(Available data)

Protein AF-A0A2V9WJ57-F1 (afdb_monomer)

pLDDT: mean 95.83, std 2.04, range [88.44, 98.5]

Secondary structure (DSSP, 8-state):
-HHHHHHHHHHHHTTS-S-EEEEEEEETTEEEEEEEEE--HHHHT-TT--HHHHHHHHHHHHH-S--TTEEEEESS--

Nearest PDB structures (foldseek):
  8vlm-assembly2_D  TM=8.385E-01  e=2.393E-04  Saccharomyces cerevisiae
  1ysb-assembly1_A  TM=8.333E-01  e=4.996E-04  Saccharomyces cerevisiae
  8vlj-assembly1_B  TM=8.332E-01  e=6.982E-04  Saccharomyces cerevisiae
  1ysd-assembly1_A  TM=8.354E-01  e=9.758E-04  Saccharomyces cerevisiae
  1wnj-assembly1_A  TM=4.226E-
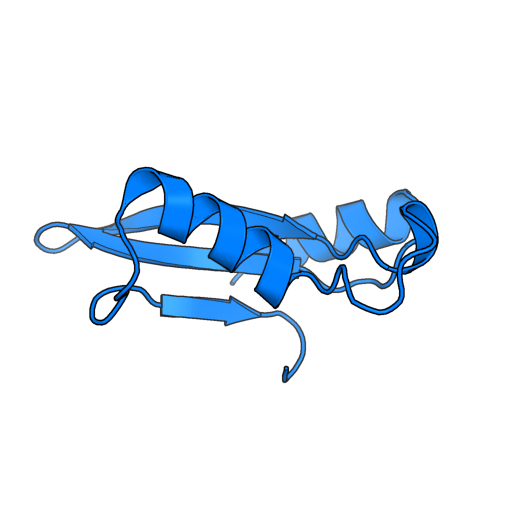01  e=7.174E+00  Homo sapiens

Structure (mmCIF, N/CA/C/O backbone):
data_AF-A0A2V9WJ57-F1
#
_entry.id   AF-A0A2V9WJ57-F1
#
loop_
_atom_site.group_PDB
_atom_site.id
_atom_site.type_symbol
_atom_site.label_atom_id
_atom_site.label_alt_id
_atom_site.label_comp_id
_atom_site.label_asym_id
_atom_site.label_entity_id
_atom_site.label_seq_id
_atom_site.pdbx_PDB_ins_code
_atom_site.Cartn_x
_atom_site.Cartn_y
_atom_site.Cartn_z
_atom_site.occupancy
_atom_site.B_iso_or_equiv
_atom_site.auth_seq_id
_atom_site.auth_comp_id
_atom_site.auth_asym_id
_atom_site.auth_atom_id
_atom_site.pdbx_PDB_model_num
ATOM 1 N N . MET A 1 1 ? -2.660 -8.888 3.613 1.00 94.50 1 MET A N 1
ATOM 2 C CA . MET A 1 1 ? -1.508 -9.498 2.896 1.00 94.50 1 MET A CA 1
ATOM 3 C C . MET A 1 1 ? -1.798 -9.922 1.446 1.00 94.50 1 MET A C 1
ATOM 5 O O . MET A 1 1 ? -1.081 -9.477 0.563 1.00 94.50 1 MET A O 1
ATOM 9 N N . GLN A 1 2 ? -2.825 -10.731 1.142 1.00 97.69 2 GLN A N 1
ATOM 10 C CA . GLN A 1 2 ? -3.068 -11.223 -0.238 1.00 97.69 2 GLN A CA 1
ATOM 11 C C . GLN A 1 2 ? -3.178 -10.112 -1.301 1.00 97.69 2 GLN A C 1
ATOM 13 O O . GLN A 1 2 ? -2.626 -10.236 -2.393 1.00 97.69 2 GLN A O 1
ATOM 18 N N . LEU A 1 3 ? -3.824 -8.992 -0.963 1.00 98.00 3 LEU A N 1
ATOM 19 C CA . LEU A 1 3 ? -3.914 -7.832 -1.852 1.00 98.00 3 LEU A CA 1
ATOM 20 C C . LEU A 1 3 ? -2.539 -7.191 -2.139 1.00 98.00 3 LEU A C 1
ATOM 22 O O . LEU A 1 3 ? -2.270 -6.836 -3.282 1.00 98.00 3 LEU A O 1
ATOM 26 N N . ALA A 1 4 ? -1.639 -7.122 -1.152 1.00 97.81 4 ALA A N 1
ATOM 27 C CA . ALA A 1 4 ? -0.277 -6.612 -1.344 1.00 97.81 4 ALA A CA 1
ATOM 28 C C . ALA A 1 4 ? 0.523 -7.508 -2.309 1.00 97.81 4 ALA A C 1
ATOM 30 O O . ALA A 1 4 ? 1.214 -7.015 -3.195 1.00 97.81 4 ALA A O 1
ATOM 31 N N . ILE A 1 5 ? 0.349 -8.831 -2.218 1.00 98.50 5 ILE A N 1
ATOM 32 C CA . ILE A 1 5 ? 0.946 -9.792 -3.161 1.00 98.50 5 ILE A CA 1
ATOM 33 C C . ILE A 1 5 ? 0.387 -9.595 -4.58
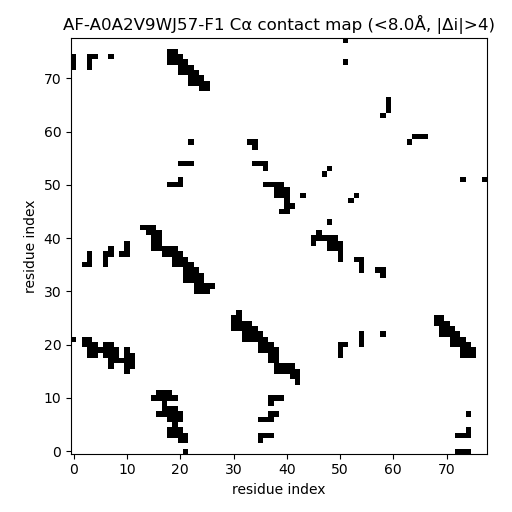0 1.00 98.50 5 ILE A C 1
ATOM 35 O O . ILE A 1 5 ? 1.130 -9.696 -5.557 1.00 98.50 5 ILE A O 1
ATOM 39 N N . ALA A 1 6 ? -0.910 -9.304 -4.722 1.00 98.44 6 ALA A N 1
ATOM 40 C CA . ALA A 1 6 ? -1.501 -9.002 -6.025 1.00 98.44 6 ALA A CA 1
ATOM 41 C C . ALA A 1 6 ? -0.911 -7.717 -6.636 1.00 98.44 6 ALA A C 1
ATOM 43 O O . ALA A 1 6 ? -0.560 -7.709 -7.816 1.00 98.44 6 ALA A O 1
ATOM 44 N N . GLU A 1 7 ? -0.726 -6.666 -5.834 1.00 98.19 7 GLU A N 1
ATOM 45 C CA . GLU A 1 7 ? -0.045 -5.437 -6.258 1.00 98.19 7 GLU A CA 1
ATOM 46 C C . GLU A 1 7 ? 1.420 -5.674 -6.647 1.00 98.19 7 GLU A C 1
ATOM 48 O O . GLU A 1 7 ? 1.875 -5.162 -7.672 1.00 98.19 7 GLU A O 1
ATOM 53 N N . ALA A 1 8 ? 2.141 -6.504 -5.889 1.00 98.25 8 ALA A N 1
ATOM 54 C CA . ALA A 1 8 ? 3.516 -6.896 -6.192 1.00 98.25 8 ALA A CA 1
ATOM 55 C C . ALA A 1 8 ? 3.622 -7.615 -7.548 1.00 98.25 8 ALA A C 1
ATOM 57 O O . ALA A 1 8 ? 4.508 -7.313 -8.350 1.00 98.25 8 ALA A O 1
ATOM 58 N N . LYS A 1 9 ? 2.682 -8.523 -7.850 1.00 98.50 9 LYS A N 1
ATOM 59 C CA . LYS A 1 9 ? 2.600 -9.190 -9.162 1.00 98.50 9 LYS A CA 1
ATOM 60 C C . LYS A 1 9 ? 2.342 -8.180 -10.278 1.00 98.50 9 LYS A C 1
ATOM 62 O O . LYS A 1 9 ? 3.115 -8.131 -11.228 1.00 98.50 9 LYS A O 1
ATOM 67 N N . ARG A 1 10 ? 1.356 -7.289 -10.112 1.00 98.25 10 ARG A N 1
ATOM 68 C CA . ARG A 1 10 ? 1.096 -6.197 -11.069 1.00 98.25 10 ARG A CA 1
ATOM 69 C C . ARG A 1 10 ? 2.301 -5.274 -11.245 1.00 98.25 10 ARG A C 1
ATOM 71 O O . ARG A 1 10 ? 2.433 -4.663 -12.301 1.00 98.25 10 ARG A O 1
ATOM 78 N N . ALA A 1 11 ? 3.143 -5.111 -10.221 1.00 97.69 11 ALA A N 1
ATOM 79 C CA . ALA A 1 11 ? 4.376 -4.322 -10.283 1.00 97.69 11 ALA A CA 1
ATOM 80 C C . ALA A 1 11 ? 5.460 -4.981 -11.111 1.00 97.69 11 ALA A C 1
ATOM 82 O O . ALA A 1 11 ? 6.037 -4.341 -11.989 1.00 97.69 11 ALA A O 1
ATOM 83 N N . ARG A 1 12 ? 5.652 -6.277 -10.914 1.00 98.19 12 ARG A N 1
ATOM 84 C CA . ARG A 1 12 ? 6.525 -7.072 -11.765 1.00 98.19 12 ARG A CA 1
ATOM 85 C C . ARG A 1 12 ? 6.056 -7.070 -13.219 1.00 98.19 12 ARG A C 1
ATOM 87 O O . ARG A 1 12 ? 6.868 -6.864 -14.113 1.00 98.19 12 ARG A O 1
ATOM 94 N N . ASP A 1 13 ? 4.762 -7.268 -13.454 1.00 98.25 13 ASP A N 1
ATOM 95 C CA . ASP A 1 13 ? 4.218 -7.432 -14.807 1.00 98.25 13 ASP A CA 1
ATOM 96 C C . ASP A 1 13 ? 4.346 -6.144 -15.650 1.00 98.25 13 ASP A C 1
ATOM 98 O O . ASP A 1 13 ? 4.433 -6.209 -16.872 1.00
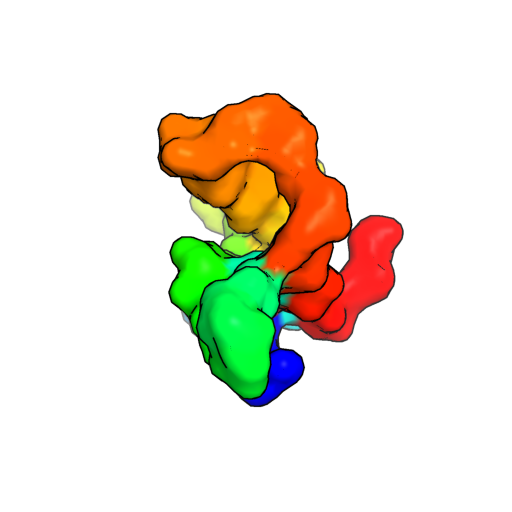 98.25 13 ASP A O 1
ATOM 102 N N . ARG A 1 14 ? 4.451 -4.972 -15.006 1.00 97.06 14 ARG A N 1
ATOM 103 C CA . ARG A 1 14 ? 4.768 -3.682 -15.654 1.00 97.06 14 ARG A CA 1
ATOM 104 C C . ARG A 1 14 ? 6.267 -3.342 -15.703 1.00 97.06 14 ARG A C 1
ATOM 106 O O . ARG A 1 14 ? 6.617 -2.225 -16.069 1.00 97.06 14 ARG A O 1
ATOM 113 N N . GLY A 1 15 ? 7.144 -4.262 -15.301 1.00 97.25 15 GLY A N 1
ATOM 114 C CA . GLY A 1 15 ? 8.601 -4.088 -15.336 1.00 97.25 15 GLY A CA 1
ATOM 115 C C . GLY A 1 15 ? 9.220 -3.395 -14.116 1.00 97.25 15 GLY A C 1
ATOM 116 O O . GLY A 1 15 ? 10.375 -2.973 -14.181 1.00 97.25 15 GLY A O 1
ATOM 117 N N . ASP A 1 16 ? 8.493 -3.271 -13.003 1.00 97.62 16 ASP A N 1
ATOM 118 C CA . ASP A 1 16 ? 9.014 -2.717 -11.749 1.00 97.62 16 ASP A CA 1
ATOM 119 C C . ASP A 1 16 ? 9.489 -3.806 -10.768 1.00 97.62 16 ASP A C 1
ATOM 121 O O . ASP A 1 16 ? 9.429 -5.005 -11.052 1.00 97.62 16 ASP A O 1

(End Available data)
(Available data)

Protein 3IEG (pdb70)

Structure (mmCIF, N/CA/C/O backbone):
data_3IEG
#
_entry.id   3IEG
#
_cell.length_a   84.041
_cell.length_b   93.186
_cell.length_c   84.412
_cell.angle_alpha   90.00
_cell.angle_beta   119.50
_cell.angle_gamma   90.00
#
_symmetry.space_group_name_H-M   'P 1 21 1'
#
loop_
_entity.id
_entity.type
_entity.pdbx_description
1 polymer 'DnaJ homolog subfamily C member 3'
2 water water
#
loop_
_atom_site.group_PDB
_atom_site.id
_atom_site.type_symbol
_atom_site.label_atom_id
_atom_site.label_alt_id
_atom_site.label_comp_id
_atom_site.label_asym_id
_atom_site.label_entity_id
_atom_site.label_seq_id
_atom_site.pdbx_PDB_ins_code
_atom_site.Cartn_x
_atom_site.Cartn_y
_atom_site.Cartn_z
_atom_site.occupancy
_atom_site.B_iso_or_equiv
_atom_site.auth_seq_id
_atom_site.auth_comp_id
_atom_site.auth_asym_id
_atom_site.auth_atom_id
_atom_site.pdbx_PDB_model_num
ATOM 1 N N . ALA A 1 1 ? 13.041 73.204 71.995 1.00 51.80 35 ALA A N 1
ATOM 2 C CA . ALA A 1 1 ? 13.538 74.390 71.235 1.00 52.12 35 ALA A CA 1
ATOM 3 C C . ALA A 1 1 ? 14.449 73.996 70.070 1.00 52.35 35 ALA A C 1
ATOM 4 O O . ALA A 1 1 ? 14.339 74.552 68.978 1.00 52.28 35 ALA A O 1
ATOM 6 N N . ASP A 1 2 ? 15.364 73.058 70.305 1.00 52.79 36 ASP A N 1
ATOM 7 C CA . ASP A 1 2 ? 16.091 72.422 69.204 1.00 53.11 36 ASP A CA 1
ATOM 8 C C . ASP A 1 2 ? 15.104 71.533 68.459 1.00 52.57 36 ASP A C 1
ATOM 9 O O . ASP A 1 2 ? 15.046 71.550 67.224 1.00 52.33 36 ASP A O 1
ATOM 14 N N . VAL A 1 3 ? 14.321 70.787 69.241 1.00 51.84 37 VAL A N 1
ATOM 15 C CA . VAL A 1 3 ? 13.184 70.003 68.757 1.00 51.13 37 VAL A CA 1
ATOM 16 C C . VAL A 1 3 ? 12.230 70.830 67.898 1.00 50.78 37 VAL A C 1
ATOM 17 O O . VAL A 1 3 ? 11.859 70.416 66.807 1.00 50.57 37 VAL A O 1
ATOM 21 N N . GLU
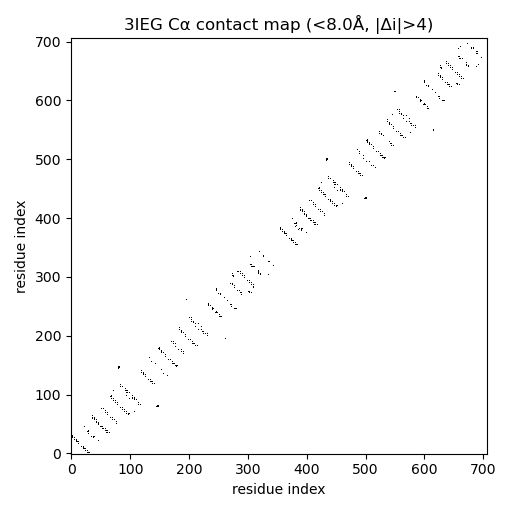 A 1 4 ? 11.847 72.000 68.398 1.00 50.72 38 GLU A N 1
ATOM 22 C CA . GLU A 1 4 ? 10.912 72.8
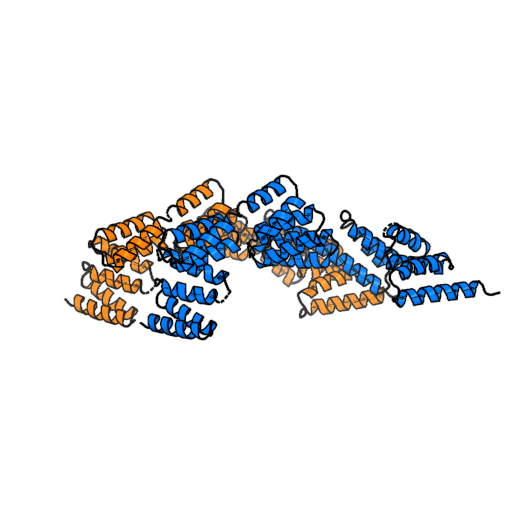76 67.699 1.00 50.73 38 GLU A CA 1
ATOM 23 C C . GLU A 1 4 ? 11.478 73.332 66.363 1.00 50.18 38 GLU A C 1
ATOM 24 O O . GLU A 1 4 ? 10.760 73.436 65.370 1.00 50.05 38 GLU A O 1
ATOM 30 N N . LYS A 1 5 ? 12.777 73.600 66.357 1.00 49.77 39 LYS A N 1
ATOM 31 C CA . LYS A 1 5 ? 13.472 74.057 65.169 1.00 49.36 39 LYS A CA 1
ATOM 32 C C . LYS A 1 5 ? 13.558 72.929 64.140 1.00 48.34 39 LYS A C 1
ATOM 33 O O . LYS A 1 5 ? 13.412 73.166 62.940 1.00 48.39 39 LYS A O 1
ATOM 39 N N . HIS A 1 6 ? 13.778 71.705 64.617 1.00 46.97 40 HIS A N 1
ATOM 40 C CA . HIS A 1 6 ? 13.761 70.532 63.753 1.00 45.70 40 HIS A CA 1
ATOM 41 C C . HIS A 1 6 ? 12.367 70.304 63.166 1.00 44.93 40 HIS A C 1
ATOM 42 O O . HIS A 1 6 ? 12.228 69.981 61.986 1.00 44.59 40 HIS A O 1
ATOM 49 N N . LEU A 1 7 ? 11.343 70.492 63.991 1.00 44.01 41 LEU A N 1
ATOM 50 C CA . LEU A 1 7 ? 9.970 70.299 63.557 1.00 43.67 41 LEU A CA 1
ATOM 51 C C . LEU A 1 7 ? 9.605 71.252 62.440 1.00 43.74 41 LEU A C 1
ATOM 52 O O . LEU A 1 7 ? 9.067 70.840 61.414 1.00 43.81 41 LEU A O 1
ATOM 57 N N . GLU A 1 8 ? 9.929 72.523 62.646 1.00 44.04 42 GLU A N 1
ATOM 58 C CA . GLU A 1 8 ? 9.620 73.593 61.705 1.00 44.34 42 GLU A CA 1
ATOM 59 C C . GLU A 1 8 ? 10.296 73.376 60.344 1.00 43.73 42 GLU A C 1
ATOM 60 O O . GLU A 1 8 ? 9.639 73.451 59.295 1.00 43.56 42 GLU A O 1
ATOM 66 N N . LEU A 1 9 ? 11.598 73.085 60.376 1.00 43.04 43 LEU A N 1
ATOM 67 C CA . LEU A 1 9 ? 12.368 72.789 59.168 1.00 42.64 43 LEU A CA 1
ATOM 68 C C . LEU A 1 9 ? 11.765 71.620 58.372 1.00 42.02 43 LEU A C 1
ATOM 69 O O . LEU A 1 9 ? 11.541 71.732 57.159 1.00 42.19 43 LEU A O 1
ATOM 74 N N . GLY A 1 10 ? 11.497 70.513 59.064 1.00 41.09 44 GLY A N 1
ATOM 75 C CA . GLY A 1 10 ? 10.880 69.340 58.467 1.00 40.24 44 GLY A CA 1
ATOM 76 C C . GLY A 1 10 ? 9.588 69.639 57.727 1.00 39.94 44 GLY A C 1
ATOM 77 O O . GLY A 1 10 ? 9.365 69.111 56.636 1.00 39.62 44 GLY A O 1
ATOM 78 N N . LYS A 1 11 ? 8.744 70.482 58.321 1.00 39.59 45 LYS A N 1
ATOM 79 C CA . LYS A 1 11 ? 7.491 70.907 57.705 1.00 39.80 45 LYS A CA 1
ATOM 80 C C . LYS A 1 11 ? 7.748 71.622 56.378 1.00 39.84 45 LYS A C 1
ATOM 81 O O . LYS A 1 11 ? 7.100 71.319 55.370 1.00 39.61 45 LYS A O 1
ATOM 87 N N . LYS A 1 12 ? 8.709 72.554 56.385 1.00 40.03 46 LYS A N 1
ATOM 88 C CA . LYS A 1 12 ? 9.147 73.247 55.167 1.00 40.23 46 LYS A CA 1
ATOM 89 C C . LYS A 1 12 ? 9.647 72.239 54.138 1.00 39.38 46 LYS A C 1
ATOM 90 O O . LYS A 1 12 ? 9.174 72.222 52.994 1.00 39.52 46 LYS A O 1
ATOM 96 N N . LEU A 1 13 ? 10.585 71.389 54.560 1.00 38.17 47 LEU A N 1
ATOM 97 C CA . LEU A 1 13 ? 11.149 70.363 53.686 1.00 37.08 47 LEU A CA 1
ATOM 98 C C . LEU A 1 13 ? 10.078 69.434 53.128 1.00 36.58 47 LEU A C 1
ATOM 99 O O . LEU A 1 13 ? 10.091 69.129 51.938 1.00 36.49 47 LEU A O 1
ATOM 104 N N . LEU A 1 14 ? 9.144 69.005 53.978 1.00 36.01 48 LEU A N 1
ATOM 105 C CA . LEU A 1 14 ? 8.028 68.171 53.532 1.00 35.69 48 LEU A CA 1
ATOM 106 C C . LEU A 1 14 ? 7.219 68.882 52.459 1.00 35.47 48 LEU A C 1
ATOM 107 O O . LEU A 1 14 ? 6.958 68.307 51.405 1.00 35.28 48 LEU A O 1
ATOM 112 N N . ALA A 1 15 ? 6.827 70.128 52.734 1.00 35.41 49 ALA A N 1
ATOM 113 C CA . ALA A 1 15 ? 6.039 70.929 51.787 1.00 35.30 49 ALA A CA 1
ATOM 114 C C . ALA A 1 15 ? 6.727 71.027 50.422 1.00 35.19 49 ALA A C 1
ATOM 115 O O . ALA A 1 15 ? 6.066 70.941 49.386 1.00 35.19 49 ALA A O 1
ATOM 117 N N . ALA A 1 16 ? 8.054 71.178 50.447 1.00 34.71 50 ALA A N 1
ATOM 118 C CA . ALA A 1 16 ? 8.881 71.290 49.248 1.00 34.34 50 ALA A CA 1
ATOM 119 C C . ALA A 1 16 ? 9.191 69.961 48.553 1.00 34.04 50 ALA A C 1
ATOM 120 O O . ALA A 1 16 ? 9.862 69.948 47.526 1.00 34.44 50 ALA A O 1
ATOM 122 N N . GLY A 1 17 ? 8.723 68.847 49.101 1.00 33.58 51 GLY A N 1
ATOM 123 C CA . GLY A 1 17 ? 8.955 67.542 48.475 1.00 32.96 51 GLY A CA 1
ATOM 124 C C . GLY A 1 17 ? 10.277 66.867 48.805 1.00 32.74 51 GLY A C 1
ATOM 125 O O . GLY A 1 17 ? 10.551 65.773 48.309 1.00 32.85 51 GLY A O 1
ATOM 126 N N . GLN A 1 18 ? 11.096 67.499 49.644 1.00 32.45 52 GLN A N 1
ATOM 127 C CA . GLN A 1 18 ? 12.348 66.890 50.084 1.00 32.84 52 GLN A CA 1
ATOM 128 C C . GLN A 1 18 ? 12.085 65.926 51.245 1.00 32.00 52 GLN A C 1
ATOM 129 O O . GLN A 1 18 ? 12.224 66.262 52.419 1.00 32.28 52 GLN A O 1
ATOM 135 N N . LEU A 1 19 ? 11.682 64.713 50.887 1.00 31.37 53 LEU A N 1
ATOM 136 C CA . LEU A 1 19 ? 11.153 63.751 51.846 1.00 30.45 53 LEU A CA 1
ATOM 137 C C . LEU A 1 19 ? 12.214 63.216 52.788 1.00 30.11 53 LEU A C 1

(End Available data)

# Assignment
Only the lines above from the one with "ATOM 71 O O" to the one with "ATOM 115 C C" should be printed, both included and exactly as written; no picture belongs in the copy.

# Finished exercise
ATOM 71 O O . ARG A 1 10 ? 2.433 -4.663 -12.301 1.00 98.25 10 ARG A O 1
ATOM 78 N N . ALA A 1 11 ? 3.143 -5.111 -10.221 1.00 97.69 11 ALA A N 1
ATOM 79 C CA . ALA A 1 11 ? 4.376 -4.322 -10.283 1.00 97.69 11 ALA A CA 1
ATOM 80 C C . ALA A 1 11 ? 5.460 -4.981 -11.111 1.00 97.69 11 ALA A C 1
ATOM 82 O O . ALA A 1 11 ? 6.037 -4.341 -11.989 1.00 97.69 11 ALA A O 1
ATOM 83 N N . ARG A 1 12 ? 5.652 -6.277 -10.914 1.00 98.19 12 ARG A N 1
ATOM 84 C CA . ARG A 1 12 ? 6.525 -7.072 -11.765 1.00 98.19 12 ARG A CA 1
ATOM 85 C C . ARG A 1 12 ? 6.056 -7.070 -13.219 1.00 98.19 12 ARG A C 1
ATOM 87 O O . ARG A 1 12 ? 6.868 -6.864 -14.113 1.00 98.19 12 ARG A O 1
ATOM 94 N N . ASP A 1 13 ? 4.762 -7.268 -13.454 1.00 98.25 13 ASP A N 1
ATOM 95 C CA . ASP A 1 13 ? 4.218 -7.432 -14.807 1.00 98.25 13 ASP A CA 1
ATOM 96 C C . ASP A 1 13 ? 4.346 -6.144 -15.650 1.00 98.25 13 ASP A C 1
ATOM 98 O O . ASP A 1 13 ? 4.433 -6.209 -16.872 1.00
 98.25 13 ASP A O 1
ATOM 102 N N . ARG A 1 14 ? 4.451 -4.972 -15.006 1.00 97.06 14 ARG A N 1
ATOM 103 C CA . ARG A 1 14 ? 4.768 -3.682 -15.654 1.00 97.06 14 ARG A CA 1
ATOM 104 C C . ARG A 1 14 ? 6.267 -3.342 -15.703 1.00 97.06 14 ARG A C 1
ATOM 106 O O . ARG A 1 14 ? 6.617 -2.225 -16.069 1.00 97.06 14 ARG A O 1
ATOM 113 N N . GLY A 1 15 ? 7.144 -4.262 -15.301 1.00 97.25 15 GLY A N 1
ATOM 114 C CA . GLY A 1 15 ? 8.601 -4.088 -15.336 1.00 97.25 15 GLY A CA 1
ATOM 115 C C . GLY A 1 15 ? 9.220 -3.395 -14.116 1.00 97.25 15 GLY A C 1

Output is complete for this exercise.